L’effet de cette fragmentation est dévastateur : malgré des investissements globalement élevés, les pays européens achètent finalement une grande partie de leurs plateformes militaires aux États-Unis.

Entre 2020 et 2024, les États-Unis ont assuré 65 % des importations de systèmes de défense des États européens membres de l’OTAN.

Dans la même période, l’Italie a importé environ 30 % de ses équipements de défense des ÉtatsUnis.

Si l’Europe décidait de créer sa propre défense et d’augmenter ses investissements en dépassant l’actuelle fragmentation, plutôt que de recourir massivement aux importations, elle en retirerait sans aucun doute un plus grand bénéfice industriel, ainsi qu’un rapport plus équilibré avec l’allié atlantique, y compris sur le plan économique.

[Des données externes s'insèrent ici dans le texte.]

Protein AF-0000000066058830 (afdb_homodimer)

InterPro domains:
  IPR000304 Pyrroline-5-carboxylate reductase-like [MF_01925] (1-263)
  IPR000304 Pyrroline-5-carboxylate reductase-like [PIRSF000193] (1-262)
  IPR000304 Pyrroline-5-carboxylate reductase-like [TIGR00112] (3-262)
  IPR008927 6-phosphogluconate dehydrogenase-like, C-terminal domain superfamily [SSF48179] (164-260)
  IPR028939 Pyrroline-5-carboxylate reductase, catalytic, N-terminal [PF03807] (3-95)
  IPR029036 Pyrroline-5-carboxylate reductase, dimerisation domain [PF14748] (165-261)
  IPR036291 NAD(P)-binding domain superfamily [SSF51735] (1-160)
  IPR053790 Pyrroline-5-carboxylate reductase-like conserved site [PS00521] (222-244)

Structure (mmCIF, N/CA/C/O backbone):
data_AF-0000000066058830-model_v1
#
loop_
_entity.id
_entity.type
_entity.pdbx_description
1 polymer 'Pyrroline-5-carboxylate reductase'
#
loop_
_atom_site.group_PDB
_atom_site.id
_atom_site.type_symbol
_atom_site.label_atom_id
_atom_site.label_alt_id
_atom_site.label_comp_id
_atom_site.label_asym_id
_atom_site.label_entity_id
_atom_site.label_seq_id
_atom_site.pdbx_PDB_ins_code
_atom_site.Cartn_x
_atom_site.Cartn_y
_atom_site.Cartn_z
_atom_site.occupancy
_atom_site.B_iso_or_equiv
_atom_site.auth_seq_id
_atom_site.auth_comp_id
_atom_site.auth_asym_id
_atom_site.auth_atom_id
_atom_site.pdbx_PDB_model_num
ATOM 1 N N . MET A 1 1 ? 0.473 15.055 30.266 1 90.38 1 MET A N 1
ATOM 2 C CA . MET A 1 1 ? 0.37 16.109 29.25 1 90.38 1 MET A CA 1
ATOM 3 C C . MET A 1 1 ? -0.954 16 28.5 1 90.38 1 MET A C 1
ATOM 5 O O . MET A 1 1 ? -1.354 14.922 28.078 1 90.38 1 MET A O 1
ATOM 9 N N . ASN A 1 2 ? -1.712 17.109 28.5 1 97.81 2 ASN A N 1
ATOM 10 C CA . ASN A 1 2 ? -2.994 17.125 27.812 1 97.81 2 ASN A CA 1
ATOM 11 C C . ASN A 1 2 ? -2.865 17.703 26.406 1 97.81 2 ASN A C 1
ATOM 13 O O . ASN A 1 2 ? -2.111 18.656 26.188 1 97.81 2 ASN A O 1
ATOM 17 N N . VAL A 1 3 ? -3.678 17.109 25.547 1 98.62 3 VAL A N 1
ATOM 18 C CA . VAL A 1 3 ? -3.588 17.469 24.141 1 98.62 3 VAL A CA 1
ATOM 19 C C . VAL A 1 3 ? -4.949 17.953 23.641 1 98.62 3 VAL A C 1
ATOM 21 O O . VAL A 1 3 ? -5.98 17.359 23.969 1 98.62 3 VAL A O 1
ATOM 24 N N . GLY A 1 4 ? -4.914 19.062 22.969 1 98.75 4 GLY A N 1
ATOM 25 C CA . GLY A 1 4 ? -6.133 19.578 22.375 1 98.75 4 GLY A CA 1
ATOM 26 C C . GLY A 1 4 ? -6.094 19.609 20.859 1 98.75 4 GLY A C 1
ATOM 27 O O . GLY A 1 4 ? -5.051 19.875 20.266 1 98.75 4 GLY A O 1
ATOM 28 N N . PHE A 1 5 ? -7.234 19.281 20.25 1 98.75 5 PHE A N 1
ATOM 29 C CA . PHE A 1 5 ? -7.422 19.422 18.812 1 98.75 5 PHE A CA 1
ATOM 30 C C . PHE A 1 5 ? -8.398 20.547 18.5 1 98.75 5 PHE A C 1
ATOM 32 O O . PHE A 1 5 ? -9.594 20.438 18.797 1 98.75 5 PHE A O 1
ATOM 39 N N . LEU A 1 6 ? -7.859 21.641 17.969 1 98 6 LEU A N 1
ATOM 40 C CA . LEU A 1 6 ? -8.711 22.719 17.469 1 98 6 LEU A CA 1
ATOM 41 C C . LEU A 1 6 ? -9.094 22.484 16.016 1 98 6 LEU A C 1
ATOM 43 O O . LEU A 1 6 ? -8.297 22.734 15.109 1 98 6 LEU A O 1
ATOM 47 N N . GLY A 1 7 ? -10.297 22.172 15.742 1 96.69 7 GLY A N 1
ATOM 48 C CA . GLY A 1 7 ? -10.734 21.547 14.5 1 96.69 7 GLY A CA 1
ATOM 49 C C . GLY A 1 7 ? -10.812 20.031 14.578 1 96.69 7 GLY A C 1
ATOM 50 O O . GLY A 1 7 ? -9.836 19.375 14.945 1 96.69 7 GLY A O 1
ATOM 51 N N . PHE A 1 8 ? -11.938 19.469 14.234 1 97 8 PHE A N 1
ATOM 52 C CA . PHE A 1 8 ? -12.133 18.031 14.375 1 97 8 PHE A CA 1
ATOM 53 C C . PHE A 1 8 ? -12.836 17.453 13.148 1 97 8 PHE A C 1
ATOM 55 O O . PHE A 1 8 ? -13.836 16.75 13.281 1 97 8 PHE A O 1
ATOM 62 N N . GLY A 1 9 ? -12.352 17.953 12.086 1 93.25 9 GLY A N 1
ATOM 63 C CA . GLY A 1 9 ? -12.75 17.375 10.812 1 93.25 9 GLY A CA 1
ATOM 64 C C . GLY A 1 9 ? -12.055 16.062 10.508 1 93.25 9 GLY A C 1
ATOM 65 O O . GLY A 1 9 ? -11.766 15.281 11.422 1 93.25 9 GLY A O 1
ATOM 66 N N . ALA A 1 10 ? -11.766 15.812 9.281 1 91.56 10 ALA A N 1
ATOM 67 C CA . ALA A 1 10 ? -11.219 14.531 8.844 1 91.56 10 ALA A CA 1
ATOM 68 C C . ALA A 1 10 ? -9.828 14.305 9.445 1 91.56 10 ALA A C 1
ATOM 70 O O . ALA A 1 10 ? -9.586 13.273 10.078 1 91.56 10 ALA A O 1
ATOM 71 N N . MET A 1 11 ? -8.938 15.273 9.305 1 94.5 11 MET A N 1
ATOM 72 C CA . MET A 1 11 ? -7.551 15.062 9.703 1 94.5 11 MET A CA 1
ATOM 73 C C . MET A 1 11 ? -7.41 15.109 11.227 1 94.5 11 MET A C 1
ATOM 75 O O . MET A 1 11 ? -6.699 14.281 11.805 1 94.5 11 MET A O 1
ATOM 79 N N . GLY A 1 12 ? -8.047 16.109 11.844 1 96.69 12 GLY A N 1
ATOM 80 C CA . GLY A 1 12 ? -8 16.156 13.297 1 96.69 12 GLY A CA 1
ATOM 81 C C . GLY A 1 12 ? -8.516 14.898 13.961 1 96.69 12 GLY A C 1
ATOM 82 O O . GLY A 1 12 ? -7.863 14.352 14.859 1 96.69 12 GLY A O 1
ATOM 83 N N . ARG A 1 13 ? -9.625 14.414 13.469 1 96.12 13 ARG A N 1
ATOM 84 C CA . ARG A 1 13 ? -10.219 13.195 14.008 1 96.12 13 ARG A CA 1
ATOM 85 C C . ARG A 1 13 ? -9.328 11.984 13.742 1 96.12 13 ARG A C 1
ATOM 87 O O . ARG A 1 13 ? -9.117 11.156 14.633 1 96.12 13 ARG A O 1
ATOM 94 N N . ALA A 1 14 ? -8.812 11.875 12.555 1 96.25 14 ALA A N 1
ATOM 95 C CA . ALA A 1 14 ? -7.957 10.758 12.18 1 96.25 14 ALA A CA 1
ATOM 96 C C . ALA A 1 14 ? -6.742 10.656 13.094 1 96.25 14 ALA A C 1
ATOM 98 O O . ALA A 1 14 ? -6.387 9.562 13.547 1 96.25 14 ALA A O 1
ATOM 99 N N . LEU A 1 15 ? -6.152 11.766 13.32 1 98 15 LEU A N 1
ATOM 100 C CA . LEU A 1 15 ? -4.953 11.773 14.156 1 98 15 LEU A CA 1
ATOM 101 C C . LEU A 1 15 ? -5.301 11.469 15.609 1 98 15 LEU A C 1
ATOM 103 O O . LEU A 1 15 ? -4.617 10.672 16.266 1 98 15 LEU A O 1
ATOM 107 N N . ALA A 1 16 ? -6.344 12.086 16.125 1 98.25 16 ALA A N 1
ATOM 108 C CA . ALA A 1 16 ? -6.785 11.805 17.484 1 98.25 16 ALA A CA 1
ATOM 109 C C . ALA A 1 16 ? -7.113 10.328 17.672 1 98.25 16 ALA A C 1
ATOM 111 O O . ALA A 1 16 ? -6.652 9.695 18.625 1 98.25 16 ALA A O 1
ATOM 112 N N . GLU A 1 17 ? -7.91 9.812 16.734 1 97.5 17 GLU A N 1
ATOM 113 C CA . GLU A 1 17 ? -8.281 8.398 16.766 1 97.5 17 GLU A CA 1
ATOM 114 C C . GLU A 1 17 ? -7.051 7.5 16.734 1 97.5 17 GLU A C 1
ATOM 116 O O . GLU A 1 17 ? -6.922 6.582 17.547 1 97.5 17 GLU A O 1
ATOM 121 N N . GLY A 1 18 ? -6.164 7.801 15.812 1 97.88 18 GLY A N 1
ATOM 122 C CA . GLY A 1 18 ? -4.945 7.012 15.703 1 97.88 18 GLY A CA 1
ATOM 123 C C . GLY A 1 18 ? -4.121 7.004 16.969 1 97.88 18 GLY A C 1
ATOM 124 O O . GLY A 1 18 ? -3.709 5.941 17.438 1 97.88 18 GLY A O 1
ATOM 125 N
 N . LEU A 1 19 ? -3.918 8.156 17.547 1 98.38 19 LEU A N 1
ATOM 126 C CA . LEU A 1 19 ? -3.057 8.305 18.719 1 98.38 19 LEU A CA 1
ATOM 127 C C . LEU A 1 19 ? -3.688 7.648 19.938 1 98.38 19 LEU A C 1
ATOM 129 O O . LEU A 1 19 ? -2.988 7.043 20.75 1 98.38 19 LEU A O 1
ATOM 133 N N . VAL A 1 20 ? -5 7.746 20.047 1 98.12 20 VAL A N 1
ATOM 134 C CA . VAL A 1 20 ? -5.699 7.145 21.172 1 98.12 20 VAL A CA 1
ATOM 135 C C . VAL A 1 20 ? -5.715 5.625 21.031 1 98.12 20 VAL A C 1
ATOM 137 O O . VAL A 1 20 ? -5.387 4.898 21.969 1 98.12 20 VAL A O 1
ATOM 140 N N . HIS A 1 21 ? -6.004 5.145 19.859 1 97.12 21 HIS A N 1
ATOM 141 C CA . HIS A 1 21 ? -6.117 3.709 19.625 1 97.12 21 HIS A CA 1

Cette grande transformation est en réalité indispensable, non seulement en raison des complexités géopolitiques actuelles, mais aussi à cause de l’évolution technologique extrêmement rapide, qui a complètement bouleversé le concept même de défense et de guerre.

Prenons l’exemple des drones : selon une estimation des forces armées ukrainiennes, depuis le début du conflit, environ 65 % des cibles touchées l’ont été par des aéronefs sans pilote. Mais ce ne sont pas uniquement les drones : l’intelligence artificielle, les données, la guerre électronique, l’espace et les satellites, ainsi que la cyber-guerre silencieuse, ont désormais un rôle fondamental sur et en dehors des champs de bataille.

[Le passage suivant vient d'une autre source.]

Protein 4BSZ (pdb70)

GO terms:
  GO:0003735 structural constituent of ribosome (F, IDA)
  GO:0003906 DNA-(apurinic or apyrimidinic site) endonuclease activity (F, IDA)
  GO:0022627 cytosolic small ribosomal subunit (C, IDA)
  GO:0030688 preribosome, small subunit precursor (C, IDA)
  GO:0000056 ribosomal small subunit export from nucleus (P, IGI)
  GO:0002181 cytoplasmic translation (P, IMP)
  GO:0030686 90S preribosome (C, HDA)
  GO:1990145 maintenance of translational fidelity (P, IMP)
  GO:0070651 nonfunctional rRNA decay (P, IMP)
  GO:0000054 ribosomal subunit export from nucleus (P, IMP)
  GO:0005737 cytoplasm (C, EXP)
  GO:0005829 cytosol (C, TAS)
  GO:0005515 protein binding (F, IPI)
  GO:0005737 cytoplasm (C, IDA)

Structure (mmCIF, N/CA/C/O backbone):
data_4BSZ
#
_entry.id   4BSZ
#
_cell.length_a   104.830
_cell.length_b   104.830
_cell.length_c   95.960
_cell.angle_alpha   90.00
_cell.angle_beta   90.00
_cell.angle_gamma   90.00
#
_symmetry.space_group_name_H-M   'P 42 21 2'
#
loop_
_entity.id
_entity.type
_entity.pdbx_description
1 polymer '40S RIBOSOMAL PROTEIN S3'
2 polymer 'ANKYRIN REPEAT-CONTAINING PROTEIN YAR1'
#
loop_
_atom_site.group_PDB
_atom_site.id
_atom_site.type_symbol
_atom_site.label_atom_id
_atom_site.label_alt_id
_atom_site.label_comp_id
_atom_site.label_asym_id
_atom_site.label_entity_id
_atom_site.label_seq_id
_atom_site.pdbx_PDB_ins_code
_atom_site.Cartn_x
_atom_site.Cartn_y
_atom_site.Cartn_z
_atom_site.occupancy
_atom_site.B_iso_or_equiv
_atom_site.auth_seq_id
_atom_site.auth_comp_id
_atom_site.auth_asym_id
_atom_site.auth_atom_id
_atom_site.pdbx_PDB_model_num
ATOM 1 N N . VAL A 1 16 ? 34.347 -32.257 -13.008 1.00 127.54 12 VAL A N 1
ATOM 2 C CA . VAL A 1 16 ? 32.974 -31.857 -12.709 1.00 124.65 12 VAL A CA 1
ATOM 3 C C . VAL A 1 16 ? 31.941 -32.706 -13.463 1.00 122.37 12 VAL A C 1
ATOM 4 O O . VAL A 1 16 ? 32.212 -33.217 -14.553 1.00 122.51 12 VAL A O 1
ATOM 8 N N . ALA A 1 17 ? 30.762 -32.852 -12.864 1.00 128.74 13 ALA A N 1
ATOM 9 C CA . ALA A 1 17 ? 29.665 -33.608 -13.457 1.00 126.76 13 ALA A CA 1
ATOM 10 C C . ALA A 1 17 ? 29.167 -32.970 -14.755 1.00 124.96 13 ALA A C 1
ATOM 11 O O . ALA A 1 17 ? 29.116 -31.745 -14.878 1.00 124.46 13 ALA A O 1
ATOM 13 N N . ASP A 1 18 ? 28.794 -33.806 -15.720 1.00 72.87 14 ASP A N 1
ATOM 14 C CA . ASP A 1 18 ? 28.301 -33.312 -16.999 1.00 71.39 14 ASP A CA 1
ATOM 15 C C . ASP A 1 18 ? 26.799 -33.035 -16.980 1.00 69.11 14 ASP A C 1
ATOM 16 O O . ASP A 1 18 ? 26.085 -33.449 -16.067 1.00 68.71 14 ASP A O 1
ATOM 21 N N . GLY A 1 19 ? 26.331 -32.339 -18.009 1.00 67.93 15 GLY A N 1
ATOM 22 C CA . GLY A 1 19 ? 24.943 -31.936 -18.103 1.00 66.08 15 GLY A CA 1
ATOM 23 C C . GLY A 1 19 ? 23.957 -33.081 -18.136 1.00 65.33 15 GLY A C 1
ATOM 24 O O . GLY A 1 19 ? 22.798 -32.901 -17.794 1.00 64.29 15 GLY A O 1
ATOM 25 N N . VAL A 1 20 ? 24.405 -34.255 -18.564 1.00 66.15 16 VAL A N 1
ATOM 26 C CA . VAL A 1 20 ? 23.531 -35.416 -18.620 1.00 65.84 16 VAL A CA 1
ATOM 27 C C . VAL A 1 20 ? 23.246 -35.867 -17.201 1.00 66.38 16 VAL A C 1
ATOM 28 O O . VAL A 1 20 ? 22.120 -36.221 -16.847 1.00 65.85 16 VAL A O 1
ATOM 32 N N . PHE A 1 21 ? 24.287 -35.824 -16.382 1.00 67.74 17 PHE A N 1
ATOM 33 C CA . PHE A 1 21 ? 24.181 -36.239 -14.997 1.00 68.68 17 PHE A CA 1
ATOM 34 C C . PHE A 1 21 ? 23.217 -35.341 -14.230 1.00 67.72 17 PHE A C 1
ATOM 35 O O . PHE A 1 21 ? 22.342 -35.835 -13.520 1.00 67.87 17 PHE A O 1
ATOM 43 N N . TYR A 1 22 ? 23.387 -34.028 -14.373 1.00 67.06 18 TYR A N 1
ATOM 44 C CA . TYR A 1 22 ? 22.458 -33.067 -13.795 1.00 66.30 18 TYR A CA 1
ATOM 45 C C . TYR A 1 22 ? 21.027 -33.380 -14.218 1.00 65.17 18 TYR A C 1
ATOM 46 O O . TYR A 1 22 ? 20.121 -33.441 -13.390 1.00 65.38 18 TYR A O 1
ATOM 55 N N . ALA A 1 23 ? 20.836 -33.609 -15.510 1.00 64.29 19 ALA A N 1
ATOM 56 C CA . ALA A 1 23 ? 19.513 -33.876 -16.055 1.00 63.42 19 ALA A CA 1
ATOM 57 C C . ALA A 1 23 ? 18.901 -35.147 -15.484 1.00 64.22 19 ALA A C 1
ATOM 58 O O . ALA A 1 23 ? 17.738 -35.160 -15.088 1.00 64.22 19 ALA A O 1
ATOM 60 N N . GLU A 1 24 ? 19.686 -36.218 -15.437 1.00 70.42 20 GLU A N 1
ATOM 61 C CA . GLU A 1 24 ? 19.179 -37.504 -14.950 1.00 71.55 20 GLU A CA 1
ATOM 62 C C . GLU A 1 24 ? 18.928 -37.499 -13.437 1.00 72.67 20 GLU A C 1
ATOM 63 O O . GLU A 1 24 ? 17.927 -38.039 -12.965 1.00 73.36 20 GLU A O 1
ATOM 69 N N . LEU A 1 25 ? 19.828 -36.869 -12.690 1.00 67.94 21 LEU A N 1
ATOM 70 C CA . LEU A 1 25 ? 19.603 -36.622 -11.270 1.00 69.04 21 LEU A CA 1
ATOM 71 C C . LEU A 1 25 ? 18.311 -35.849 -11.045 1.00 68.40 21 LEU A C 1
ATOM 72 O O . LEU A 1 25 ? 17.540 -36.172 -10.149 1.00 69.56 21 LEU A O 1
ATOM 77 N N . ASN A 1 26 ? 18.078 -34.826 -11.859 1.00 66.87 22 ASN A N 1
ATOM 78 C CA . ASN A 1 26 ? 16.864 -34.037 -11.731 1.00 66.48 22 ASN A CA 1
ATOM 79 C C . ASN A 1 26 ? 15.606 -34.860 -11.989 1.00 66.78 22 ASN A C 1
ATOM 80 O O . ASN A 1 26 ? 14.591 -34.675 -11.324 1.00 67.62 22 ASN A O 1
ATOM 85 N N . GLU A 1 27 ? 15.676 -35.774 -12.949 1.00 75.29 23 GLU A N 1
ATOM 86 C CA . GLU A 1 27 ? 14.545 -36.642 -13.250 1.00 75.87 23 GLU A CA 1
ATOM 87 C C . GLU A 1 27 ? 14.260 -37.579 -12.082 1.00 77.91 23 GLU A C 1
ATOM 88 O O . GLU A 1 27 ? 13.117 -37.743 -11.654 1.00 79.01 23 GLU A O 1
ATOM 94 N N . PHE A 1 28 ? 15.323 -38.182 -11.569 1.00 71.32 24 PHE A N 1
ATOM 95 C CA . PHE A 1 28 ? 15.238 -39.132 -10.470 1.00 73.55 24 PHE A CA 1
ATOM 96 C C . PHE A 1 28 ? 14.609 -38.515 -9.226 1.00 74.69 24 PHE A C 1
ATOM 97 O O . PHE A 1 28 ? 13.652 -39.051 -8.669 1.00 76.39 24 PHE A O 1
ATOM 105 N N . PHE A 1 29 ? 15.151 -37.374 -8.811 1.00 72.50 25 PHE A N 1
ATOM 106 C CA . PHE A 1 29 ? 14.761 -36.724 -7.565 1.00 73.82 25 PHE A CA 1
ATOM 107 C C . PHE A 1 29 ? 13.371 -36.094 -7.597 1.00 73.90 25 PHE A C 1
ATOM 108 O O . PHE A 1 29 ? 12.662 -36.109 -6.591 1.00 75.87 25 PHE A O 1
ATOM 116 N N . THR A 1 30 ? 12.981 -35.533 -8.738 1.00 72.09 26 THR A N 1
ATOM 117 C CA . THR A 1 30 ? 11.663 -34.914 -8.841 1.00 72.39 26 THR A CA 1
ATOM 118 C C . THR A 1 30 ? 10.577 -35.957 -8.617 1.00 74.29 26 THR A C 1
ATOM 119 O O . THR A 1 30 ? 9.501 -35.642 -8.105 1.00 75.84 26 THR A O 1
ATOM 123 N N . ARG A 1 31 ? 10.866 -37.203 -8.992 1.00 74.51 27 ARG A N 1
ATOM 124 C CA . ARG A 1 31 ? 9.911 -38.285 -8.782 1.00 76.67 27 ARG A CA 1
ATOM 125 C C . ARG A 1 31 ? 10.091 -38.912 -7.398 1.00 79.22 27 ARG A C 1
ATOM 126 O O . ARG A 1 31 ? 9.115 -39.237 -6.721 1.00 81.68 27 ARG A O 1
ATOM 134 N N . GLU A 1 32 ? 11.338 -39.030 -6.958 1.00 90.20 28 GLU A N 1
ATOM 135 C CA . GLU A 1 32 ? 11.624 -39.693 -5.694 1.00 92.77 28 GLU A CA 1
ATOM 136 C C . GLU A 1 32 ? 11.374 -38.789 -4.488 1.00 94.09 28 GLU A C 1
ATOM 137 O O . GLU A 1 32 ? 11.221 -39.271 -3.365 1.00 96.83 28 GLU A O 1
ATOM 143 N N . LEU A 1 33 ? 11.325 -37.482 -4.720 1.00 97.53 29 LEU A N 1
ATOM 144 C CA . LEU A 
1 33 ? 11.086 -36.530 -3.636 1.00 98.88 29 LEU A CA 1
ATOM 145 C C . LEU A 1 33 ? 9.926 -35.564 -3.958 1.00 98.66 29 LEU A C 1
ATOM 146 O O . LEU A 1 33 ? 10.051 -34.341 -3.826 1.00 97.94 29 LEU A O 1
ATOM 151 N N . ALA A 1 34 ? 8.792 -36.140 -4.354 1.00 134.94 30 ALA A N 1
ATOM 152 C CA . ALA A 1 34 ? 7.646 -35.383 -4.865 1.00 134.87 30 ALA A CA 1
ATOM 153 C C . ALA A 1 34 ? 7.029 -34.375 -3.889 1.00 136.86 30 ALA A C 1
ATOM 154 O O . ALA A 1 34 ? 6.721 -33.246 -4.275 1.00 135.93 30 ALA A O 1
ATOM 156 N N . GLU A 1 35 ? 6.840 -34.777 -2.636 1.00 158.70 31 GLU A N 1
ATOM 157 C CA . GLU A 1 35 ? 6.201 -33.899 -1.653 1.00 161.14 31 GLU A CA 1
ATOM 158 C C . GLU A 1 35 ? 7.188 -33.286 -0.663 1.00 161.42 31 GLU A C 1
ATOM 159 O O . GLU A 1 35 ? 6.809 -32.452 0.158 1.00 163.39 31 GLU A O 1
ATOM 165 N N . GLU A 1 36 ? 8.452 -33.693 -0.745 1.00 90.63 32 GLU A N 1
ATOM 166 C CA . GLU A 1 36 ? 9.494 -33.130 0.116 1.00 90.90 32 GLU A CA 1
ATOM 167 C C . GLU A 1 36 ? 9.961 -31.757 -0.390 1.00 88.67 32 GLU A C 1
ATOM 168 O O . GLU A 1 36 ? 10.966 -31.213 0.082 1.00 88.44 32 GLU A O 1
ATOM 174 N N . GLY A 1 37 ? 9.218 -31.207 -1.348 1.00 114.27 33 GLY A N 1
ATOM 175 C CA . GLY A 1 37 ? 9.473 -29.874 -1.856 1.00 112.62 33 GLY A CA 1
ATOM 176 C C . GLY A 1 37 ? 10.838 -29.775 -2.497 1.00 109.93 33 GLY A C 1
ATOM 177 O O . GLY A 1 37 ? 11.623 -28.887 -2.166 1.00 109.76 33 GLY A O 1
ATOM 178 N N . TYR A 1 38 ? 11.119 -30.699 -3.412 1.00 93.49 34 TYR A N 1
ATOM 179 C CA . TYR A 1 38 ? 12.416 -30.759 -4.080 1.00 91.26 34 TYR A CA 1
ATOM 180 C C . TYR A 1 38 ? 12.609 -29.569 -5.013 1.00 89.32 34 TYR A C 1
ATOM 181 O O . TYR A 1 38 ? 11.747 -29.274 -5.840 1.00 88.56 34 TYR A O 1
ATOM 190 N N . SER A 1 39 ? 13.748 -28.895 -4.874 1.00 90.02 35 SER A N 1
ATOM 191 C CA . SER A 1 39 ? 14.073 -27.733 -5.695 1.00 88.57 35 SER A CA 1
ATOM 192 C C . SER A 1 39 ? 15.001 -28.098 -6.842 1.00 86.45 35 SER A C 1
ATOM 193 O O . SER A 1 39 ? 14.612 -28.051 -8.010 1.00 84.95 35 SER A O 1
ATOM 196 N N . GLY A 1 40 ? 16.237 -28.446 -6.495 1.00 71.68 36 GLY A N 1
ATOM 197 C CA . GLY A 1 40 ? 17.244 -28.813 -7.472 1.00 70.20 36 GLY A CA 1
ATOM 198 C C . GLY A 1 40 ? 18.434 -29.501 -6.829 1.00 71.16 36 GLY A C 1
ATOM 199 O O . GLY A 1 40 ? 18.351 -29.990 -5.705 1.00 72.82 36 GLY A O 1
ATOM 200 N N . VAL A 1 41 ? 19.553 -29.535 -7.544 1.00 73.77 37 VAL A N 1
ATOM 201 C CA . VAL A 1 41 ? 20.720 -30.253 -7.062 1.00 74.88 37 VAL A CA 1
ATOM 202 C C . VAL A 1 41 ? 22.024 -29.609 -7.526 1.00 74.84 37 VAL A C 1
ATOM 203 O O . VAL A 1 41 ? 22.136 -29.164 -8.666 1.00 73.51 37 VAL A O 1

La défense aujourd’hui ne se résume plus à l’armement, c’est aussi de la technologie numérique.

C’est le concept même de défense qui évolue vers une notion plus large de sécurité globale. La convergence entre les technologies militaires et les technologies numériques conduit à la synergie des différents systèmes de défense aérienne, maritime, terrestre et spatiale.

Il est donc nécessaire de se doter d’une stratégie continentale unifiée pour le cloud, le supercalcul, l’intelligence artificielle et la cybersécurité.

Cette évolution ne peut se faire qu’à l’échelle européenne. La défense commune de l’Europe devient ainsi un passage obligé pour exploiter au mieux les technologies qui devront garantir notre sécurité.

Même notre façon de mesurer l’investissement dans la défense, aujourd’hui basée uniquement sur les dépenses militaires, devra être revue pour inclure les investissements dans le numérique, l’espace et la cybersécurité, désormais essentiels à la défense de demain.

Pour tout cela, il est nécessaire d’engager un processus qui nous amènera à dépasser les modèles nationaux et à penser à l’échelle continentale. Tout cela concerne non seulement notre sécurité, mais aussi la place de l’Europe parmi les grandes puissances.

Les décisions auxquelles le Rapport appelle l’Europe sont aujourd’hui encore plus urgentes, alors que la nécessité de se défendre et de le faire vite est au cœur des préoccupations de la majorité des citoyens Européens. Une Europe qui croît pourra financer plus aisément des besoins désormais supérieurs aux prévisions du Rapport.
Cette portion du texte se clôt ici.